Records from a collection
■ ■ ■ ■ ■
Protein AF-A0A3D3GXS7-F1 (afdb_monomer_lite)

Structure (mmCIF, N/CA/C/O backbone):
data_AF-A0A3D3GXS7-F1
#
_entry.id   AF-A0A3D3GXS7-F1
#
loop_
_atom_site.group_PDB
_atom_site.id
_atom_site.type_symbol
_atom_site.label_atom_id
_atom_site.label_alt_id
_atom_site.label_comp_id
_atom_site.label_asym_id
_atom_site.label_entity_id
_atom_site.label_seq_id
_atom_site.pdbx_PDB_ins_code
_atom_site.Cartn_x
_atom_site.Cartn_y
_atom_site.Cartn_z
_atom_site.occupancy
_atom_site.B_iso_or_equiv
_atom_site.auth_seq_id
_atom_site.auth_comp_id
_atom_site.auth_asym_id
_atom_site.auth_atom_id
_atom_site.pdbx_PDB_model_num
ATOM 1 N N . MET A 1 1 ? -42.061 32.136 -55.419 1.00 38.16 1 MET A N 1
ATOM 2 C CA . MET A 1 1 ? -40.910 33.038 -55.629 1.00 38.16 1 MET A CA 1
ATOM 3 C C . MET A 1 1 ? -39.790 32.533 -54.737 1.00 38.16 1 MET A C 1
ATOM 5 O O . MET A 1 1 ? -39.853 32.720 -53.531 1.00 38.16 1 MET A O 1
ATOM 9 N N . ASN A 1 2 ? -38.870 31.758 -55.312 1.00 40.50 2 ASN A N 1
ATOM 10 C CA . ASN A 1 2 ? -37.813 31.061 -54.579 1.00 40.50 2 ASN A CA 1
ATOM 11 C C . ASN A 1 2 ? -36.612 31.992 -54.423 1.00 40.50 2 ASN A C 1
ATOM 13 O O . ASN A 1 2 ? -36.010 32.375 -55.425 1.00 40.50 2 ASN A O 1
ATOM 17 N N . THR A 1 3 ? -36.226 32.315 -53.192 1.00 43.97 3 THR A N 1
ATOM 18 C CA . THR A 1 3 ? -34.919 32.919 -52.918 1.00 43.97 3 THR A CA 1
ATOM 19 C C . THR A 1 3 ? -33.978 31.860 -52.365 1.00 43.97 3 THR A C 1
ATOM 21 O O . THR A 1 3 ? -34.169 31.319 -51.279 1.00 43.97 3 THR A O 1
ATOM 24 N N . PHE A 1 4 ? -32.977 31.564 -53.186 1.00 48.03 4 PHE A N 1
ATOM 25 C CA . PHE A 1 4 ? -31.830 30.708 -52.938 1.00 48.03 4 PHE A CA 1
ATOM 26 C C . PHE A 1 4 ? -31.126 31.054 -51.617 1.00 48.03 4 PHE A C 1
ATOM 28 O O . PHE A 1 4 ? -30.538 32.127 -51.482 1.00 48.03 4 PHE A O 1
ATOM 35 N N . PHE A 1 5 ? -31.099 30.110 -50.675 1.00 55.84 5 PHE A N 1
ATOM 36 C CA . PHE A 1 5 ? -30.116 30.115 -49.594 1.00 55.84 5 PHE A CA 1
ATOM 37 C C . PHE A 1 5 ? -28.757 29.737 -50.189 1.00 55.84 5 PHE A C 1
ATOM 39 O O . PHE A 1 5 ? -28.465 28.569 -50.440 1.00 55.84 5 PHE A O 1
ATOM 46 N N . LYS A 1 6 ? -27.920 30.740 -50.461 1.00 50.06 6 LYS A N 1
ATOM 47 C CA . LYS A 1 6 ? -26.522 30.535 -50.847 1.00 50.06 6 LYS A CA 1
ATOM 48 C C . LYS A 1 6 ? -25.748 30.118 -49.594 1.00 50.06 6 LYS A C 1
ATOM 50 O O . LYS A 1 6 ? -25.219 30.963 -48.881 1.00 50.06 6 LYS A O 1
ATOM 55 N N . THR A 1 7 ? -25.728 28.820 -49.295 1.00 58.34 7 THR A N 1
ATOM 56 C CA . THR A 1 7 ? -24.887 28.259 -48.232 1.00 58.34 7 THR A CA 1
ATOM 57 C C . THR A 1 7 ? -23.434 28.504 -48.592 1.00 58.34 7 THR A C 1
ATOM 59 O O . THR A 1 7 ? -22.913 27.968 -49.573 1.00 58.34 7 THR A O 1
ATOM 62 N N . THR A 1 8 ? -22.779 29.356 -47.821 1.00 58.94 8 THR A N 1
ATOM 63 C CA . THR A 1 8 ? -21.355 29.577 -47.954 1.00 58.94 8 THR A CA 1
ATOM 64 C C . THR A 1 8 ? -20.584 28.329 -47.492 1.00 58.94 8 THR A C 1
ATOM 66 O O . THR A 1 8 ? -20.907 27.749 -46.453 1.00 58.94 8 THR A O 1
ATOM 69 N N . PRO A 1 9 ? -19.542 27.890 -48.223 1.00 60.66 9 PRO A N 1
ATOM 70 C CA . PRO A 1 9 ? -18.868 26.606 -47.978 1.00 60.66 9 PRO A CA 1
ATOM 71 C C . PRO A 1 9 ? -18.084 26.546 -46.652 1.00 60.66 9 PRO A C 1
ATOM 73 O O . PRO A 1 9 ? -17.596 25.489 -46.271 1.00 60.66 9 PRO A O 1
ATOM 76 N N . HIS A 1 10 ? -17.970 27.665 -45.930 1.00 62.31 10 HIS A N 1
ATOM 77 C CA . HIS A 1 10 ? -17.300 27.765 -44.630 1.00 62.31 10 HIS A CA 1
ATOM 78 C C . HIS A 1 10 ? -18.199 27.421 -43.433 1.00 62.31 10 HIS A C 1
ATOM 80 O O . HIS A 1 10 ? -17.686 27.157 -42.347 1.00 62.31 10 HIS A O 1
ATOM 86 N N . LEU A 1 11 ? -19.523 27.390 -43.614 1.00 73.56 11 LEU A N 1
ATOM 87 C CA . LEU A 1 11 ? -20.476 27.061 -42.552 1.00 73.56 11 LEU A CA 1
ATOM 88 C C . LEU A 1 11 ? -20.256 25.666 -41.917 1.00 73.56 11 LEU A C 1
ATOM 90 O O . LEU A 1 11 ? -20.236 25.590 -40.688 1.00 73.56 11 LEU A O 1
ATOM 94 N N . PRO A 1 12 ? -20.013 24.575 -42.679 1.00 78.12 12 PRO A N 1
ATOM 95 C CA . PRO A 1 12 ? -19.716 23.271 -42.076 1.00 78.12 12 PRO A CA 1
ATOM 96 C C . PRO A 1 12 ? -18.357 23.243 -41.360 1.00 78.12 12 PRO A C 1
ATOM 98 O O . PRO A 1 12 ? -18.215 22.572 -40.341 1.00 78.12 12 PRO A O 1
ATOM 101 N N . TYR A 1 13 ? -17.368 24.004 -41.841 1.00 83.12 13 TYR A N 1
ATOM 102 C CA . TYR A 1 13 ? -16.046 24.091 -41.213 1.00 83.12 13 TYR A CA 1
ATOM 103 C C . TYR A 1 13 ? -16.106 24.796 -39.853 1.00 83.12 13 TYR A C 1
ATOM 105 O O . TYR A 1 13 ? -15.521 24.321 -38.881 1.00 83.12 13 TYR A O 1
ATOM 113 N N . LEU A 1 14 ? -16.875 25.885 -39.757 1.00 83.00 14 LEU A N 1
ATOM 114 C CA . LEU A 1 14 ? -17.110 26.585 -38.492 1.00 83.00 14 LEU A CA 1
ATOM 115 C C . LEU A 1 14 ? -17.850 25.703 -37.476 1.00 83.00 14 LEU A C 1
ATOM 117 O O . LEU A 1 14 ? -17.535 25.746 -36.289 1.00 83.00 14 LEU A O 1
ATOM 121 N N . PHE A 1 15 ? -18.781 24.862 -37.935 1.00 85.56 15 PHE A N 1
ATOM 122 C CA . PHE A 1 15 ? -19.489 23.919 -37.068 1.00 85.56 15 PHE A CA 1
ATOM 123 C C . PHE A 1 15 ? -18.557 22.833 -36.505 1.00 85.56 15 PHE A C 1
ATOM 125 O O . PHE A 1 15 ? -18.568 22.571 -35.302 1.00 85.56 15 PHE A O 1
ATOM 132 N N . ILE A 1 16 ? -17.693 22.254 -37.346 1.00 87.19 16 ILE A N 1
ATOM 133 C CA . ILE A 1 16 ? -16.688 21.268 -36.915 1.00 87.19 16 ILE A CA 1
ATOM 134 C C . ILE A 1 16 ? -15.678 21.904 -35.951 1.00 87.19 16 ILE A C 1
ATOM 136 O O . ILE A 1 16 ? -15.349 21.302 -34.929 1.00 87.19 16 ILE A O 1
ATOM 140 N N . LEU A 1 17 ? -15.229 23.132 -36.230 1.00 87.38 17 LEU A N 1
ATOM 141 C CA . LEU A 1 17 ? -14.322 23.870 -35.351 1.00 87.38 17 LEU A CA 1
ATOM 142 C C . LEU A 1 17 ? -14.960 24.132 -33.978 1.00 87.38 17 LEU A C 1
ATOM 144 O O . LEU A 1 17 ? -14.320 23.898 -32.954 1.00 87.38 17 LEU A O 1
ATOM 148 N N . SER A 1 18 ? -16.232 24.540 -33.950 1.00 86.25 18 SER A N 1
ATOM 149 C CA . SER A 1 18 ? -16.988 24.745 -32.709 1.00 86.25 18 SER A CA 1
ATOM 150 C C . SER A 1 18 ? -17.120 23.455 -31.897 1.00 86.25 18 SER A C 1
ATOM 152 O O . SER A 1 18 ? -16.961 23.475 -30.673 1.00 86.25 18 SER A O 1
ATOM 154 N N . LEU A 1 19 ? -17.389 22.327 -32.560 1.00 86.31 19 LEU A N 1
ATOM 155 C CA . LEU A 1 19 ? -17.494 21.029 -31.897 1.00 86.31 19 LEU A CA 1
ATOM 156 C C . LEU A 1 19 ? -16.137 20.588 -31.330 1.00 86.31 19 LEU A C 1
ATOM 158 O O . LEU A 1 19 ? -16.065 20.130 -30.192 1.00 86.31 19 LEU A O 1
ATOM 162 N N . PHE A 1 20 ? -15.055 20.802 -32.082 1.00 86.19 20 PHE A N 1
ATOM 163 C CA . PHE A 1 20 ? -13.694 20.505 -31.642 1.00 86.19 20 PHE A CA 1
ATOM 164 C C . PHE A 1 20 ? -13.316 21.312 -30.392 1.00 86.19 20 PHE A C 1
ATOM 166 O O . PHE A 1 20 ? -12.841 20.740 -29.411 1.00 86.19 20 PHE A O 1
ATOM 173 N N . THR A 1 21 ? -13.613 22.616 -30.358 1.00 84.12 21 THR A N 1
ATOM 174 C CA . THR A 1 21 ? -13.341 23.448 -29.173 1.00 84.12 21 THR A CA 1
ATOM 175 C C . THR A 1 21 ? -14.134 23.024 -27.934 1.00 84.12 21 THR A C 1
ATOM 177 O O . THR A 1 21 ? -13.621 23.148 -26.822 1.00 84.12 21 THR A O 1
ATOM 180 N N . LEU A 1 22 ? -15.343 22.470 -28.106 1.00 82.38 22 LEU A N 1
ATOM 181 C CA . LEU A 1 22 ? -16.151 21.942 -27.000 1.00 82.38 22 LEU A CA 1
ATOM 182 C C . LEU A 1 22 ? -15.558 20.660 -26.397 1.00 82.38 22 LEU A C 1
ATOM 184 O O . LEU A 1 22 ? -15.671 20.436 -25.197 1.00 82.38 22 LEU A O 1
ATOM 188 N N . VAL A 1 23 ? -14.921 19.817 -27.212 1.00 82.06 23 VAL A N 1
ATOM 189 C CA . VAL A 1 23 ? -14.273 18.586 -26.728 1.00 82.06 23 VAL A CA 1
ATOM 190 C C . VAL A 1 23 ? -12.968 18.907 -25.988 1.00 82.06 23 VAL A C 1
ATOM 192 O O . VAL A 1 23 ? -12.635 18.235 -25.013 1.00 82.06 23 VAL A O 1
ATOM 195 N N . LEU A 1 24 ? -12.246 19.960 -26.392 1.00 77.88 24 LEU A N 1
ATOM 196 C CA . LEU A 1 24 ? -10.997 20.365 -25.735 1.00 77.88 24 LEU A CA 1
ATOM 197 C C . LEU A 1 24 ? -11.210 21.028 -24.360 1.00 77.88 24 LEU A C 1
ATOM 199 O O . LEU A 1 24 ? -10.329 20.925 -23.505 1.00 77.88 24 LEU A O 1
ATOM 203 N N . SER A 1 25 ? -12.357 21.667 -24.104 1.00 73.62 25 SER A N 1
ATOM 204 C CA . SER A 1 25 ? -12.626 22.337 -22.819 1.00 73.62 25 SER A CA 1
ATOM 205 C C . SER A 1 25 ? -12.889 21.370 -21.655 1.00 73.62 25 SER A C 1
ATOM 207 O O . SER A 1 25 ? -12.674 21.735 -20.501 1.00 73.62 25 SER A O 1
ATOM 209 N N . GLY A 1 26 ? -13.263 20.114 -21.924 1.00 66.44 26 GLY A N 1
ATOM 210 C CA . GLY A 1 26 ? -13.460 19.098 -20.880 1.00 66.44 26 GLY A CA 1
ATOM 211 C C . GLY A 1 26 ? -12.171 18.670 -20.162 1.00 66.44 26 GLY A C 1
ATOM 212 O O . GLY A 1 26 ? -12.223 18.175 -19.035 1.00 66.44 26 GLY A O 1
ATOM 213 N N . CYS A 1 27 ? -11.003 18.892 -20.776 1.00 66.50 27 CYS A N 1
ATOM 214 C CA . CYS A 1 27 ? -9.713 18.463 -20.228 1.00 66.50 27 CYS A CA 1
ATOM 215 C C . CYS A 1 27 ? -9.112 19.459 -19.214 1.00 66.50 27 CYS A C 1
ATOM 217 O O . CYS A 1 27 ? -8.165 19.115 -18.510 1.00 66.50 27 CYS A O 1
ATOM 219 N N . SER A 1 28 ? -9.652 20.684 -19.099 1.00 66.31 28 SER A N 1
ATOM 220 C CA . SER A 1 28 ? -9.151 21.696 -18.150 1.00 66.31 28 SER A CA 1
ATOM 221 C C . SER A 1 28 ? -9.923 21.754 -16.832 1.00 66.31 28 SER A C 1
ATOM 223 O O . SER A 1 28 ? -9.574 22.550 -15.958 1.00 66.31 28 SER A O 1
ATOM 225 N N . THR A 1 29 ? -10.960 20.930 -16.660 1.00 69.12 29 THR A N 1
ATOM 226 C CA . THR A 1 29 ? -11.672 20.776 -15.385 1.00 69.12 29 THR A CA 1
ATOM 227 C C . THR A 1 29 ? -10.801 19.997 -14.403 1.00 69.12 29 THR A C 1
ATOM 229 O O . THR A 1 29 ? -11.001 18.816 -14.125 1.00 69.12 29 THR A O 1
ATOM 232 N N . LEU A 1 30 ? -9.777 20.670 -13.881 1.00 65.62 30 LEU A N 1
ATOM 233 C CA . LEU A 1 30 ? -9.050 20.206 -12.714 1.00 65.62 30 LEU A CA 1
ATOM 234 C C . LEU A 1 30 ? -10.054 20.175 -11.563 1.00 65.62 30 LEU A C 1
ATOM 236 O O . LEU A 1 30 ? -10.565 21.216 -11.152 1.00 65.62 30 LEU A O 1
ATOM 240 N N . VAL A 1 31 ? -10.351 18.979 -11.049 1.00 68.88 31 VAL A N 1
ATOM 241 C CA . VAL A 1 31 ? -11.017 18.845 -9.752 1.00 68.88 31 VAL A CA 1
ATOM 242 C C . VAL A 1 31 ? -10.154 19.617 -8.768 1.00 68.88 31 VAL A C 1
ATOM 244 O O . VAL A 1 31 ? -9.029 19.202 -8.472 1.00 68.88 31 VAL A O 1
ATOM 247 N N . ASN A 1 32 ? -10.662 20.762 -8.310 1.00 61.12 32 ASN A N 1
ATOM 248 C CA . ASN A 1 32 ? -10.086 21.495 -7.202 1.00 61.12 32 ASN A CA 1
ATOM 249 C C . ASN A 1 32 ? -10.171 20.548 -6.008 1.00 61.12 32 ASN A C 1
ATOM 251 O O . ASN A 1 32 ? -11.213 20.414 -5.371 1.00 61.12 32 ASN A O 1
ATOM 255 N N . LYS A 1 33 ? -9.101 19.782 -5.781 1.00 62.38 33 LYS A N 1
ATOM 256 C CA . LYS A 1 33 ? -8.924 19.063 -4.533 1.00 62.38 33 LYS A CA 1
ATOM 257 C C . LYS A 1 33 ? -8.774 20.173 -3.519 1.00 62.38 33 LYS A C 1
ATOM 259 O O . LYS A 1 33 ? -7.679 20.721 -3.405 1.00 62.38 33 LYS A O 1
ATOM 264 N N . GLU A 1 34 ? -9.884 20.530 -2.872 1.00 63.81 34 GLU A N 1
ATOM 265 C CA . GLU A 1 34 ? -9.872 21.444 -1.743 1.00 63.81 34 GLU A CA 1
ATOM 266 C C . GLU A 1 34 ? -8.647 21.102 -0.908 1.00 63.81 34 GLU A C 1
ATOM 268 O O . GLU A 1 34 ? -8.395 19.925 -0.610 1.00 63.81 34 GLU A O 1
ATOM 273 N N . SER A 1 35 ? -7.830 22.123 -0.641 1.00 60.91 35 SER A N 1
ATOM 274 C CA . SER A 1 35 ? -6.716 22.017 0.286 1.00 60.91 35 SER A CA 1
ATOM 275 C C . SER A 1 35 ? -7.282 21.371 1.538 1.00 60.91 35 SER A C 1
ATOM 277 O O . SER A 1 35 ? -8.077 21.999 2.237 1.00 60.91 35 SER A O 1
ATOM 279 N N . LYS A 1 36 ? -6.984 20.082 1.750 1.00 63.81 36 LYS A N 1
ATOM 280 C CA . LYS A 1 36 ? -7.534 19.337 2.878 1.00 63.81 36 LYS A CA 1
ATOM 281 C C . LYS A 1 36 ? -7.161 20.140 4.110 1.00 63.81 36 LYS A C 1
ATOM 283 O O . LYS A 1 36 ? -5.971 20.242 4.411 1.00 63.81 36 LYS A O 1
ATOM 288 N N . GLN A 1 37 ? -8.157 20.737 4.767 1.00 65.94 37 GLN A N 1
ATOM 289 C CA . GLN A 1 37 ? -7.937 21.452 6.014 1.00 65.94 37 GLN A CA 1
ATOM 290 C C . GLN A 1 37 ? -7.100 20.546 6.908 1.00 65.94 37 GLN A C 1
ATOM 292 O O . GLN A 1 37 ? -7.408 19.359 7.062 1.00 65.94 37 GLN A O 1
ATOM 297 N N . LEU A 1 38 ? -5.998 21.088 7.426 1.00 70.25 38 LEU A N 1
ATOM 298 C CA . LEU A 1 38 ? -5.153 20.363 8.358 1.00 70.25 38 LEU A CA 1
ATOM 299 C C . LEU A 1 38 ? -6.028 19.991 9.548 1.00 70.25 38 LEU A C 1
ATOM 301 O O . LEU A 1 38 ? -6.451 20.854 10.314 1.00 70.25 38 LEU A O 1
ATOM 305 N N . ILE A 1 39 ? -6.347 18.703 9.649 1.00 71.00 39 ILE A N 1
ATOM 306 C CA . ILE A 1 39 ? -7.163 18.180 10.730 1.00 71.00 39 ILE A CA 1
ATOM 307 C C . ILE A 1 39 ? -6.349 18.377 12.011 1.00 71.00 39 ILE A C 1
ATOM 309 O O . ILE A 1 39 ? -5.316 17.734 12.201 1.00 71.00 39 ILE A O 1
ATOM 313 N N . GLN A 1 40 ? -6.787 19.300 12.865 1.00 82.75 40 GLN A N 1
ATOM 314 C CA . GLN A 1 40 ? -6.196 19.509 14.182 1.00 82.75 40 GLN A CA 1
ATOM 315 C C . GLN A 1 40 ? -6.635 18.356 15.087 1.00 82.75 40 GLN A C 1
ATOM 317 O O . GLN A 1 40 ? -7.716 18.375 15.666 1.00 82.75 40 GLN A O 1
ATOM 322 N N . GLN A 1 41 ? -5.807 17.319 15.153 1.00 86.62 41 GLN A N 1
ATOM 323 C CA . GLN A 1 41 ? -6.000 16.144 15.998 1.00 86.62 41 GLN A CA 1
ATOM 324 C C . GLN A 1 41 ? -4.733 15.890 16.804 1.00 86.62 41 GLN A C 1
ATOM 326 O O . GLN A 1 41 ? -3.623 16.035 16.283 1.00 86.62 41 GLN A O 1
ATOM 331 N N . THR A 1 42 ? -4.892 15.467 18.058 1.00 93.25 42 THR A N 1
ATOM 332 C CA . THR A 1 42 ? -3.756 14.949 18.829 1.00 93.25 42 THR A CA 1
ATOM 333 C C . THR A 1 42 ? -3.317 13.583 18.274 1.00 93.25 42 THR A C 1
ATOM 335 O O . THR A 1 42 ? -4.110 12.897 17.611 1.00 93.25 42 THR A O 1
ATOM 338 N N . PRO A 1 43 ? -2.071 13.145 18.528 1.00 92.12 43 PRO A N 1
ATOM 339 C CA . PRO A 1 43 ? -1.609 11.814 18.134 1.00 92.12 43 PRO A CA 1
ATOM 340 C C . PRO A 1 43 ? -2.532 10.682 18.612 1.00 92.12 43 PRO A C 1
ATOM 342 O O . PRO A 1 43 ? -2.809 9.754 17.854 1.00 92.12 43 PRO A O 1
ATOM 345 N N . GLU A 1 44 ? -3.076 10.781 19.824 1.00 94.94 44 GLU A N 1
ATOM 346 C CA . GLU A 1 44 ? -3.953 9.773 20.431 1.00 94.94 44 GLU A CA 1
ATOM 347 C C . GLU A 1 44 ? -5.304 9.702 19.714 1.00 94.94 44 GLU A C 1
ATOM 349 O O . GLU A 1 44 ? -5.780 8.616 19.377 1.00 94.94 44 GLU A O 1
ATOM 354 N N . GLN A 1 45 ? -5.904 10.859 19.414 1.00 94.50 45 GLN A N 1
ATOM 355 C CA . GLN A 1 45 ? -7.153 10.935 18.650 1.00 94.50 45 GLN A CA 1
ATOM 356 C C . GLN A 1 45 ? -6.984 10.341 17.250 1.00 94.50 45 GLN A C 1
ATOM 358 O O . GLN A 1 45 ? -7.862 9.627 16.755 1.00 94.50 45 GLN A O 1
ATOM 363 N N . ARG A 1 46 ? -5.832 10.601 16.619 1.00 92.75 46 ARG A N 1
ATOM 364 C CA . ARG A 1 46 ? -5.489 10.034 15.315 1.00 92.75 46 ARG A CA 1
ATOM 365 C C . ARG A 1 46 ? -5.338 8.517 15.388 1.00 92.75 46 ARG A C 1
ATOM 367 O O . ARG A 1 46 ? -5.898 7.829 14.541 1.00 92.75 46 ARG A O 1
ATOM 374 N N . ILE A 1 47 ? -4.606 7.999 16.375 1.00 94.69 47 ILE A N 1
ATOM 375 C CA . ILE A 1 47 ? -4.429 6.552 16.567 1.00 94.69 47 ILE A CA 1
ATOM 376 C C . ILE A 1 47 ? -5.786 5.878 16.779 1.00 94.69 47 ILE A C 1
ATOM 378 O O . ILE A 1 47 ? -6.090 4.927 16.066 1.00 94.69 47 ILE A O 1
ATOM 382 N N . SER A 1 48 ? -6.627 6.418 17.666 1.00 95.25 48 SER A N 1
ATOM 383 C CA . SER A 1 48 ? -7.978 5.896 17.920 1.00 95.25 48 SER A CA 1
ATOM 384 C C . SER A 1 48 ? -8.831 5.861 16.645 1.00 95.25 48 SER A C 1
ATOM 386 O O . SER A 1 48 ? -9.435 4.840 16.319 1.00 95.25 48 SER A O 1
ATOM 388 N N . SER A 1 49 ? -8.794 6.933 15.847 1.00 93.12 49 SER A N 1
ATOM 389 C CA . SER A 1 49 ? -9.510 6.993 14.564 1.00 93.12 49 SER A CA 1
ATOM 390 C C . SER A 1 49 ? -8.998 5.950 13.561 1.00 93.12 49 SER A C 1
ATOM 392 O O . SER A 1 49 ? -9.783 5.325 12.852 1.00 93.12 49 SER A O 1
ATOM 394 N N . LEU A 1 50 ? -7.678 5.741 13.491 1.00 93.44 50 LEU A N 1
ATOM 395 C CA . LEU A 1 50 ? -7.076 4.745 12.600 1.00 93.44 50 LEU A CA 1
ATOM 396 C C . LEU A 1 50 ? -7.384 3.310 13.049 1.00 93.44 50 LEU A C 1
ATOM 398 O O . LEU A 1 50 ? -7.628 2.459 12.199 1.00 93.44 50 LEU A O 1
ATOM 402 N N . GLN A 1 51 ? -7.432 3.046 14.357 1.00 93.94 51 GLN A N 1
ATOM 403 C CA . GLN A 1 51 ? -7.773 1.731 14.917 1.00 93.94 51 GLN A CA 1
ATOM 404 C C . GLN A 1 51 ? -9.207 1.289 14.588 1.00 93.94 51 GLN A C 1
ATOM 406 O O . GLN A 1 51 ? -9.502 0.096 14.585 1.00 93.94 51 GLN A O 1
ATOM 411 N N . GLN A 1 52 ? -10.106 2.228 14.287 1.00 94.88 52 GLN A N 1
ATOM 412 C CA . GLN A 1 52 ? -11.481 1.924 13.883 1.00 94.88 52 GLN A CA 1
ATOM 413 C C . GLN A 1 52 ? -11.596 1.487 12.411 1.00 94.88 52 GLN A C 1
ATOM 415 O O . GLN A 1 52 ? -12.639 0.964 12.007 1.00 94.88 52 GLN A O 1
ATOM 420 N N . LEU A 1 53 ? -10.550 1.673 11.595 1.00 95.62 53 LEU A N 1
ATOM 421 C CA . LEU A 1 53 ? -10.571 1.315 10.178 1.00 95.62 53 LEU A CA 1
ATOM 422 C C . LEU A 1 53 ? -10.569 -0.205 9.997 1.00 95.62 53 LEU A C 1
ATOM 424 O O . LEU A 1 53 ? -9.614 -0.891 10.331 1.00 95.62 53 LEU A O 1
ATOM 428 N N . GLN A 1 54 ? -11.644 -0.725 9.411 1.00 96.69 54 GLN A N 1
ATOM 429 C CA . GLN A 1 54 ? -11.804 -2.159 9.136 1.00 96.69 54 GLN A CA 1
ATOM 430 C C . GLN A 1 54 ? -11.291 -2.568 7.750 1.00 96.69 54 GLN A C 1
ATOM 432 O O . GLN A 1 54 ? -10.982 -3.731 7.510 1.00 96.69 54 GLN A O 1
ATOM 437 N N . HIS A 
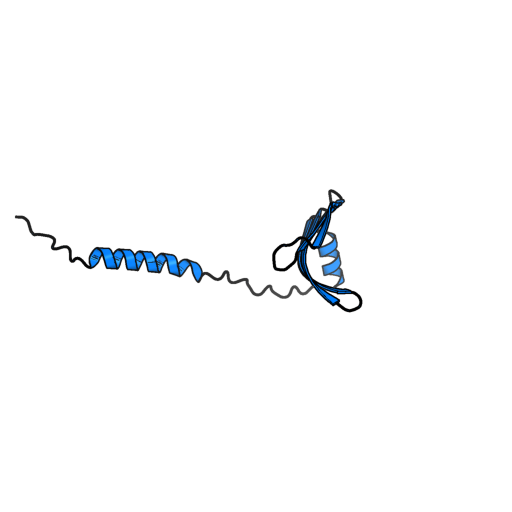1 55 ? -11.244 -1.607 6.828 1.00 97.06 55 HIS A N 1
ATOM 438 C CA . HIS A 1 55 ? -10.752 -1.788 5.471 1.00 97.06 55 HIS A CA 1
ATOM 439 C C . HIS A 1 55 ? -9.898 -0.586 5.126 1.00 97.06 55 HIS A C 1
ATOM 441 O O . HIS A 1 55 ? -10.361 0.555 5.219 1.00 97.06 55 HIS A O 1
ATOM 447 N N . TRP A 1 56 ? -8.662 -0.835 4.725 1.00 96.94 56 TRP A N 1
ATOM 448 C CA . TRP A 1 56 ? -7.748 0.235 4.374 1.00 96.94 56 TRP A CA 1
ATOM 449 C C . TRP A 1 56 ? -6.839 -0.185 3.224 1.00 96.94 56 TRP A C 1
ATOM 451 O O . TRP A 1 56 ? -6.638 -1.368 2.939 1.00 96.94 56 TRP A O 1
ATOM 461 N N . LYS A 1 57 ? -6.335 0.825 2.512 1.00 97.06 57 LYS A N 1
■ ■ ■ ■ ■
▶ _What the task requires_:
What is needed is an exact copy of the lines above from the one with "ATOM 388 N N" to the one with "ATOM 441 O O", both ends kept, and nothing more; please leave the pictures out.

▶ _Task solution_:
ATOM 388 N N . SER A 1 49 ? -8.794 6.933 15.847 1.00 93.12 49 SER A N 1
ATOM 389 C CA . SER A 1 49 ? -9.510 6.993 14.564 1.00 93.12 49 SER A CA 1
ATOM 390 C C . SER A 1 49 ? -8.998 5.950 13.561 1.00 93.12 49 SER A C 1
ATOM 392 O O . SER A 1 49 ? -9.783 5.325 12.852 1.00 93.12 49 SER A O 1
ATOM 394 N N . LEU A 1 50 ? -7.678 5.741 13.491 1.00 93.44 50 LEU A N 1
ATOM 395 C CA . LEU A 1 50 ? -7.076 4.745 12.600 1.00 93.44 50 LEU A CA 1
ATOM 396 C C . LEU A 1 50 ? -7.384 3.310 13.049 1.00 93.44 50 LEU A C 1
ATOM 398 O O . LEU A 1 50 ? -7.628 2.459 12.199 1.00 93.44 50 LEU A O 1
ATOM 402 N N . GLN A 1 51 ? -7.432 3.046 14.357 1.00 93.94 51 GLN A N 1
ATOM 403 C CA . GLN A 1 51 ? -7.773 1.731 14.917 1.00 93.94 51 GLN A CA 1
ATOM 404 C C . GLN A 1 51 ? -9.207 1.289 14.588 1.00 93.94 51 GLN A C 1
ATOM 406 O O . GLN A 1 51 ? -9.502 0.096 14.585 1.00 93.94 51 GLN A O 1
ATOM 411 N N . GLN A 1 52 ? -10.106 2.228 14.287 1.00 94.88 52 GLN A N 1
ATOM 412 C CA . GLN A 1 52 ? -11.481 1.924 13.883 1.00 94.88 52 GLN A CA 1
ATOM 413 C C . GLN A 1 52 ? -11.596 1.487 12.411 1.00 94.88 52 GLN A C 1
ATOM 415 O O . GLN A 1 52 ? -12.639 0.964 12.007 1.00 94.88 52 GLN A O 1
ATOM 420 N N . LEU A 1 53 ? -10.550 1.673 11.595 1.00 95.62 53 LEU A N 1
ATOM 421 C CA . LEU A 1 53 ? -10.571 1.315 10.178 1.00 95.62 53 LEU A CA 1
ATOM 422 C C . LEU A 1 53 ? -10.569 -0.205 9.997 1.00 95.62 53 LEU A C 1
ATOM 424 O O . LEU A 1 53 ? -9.614 -0.891 10.331 1.00 95.62 53 LEU A O 1
ATOM 428 N N . GLN A 1 54 ? -11.644 -0.725 9.411 1.00 96.69 54 GLN A N 1
ATOM 429 C CA . GLN A 1 54 ? -11.804 -2.159 9.136 1.00 96.69 54 GLN A CA 1
ATOM 430 C C . GLN A 1 54 ? -11.291 -2.568 7.750 1.00 96.69 54 GLN A C 1
ATOM 432 O O . GLN A 1 54 ? -10.982 -3.731 7.510 1.00 96.69 54 GLN A O 1
ATOM 437 N N . HIS A 
1 55 ? -11.244 -1.607 6.828 1.00 97.06 55 HIS A N 1
ATOM 438 C CA . HIS A 1 55 ? -10.752 -1.788 5.471 1.00 97.06 55 HIS A CA 1
ATOM 439 C C . HIS A 1 55 ? -9.898 -0.586 5.126 1.00 97.06 55 HIS A C 1
ATOM 441 O O . HIS A 1 55 ? -10.361 0.555 5.219 1.00 97.06 55 HIS A O 1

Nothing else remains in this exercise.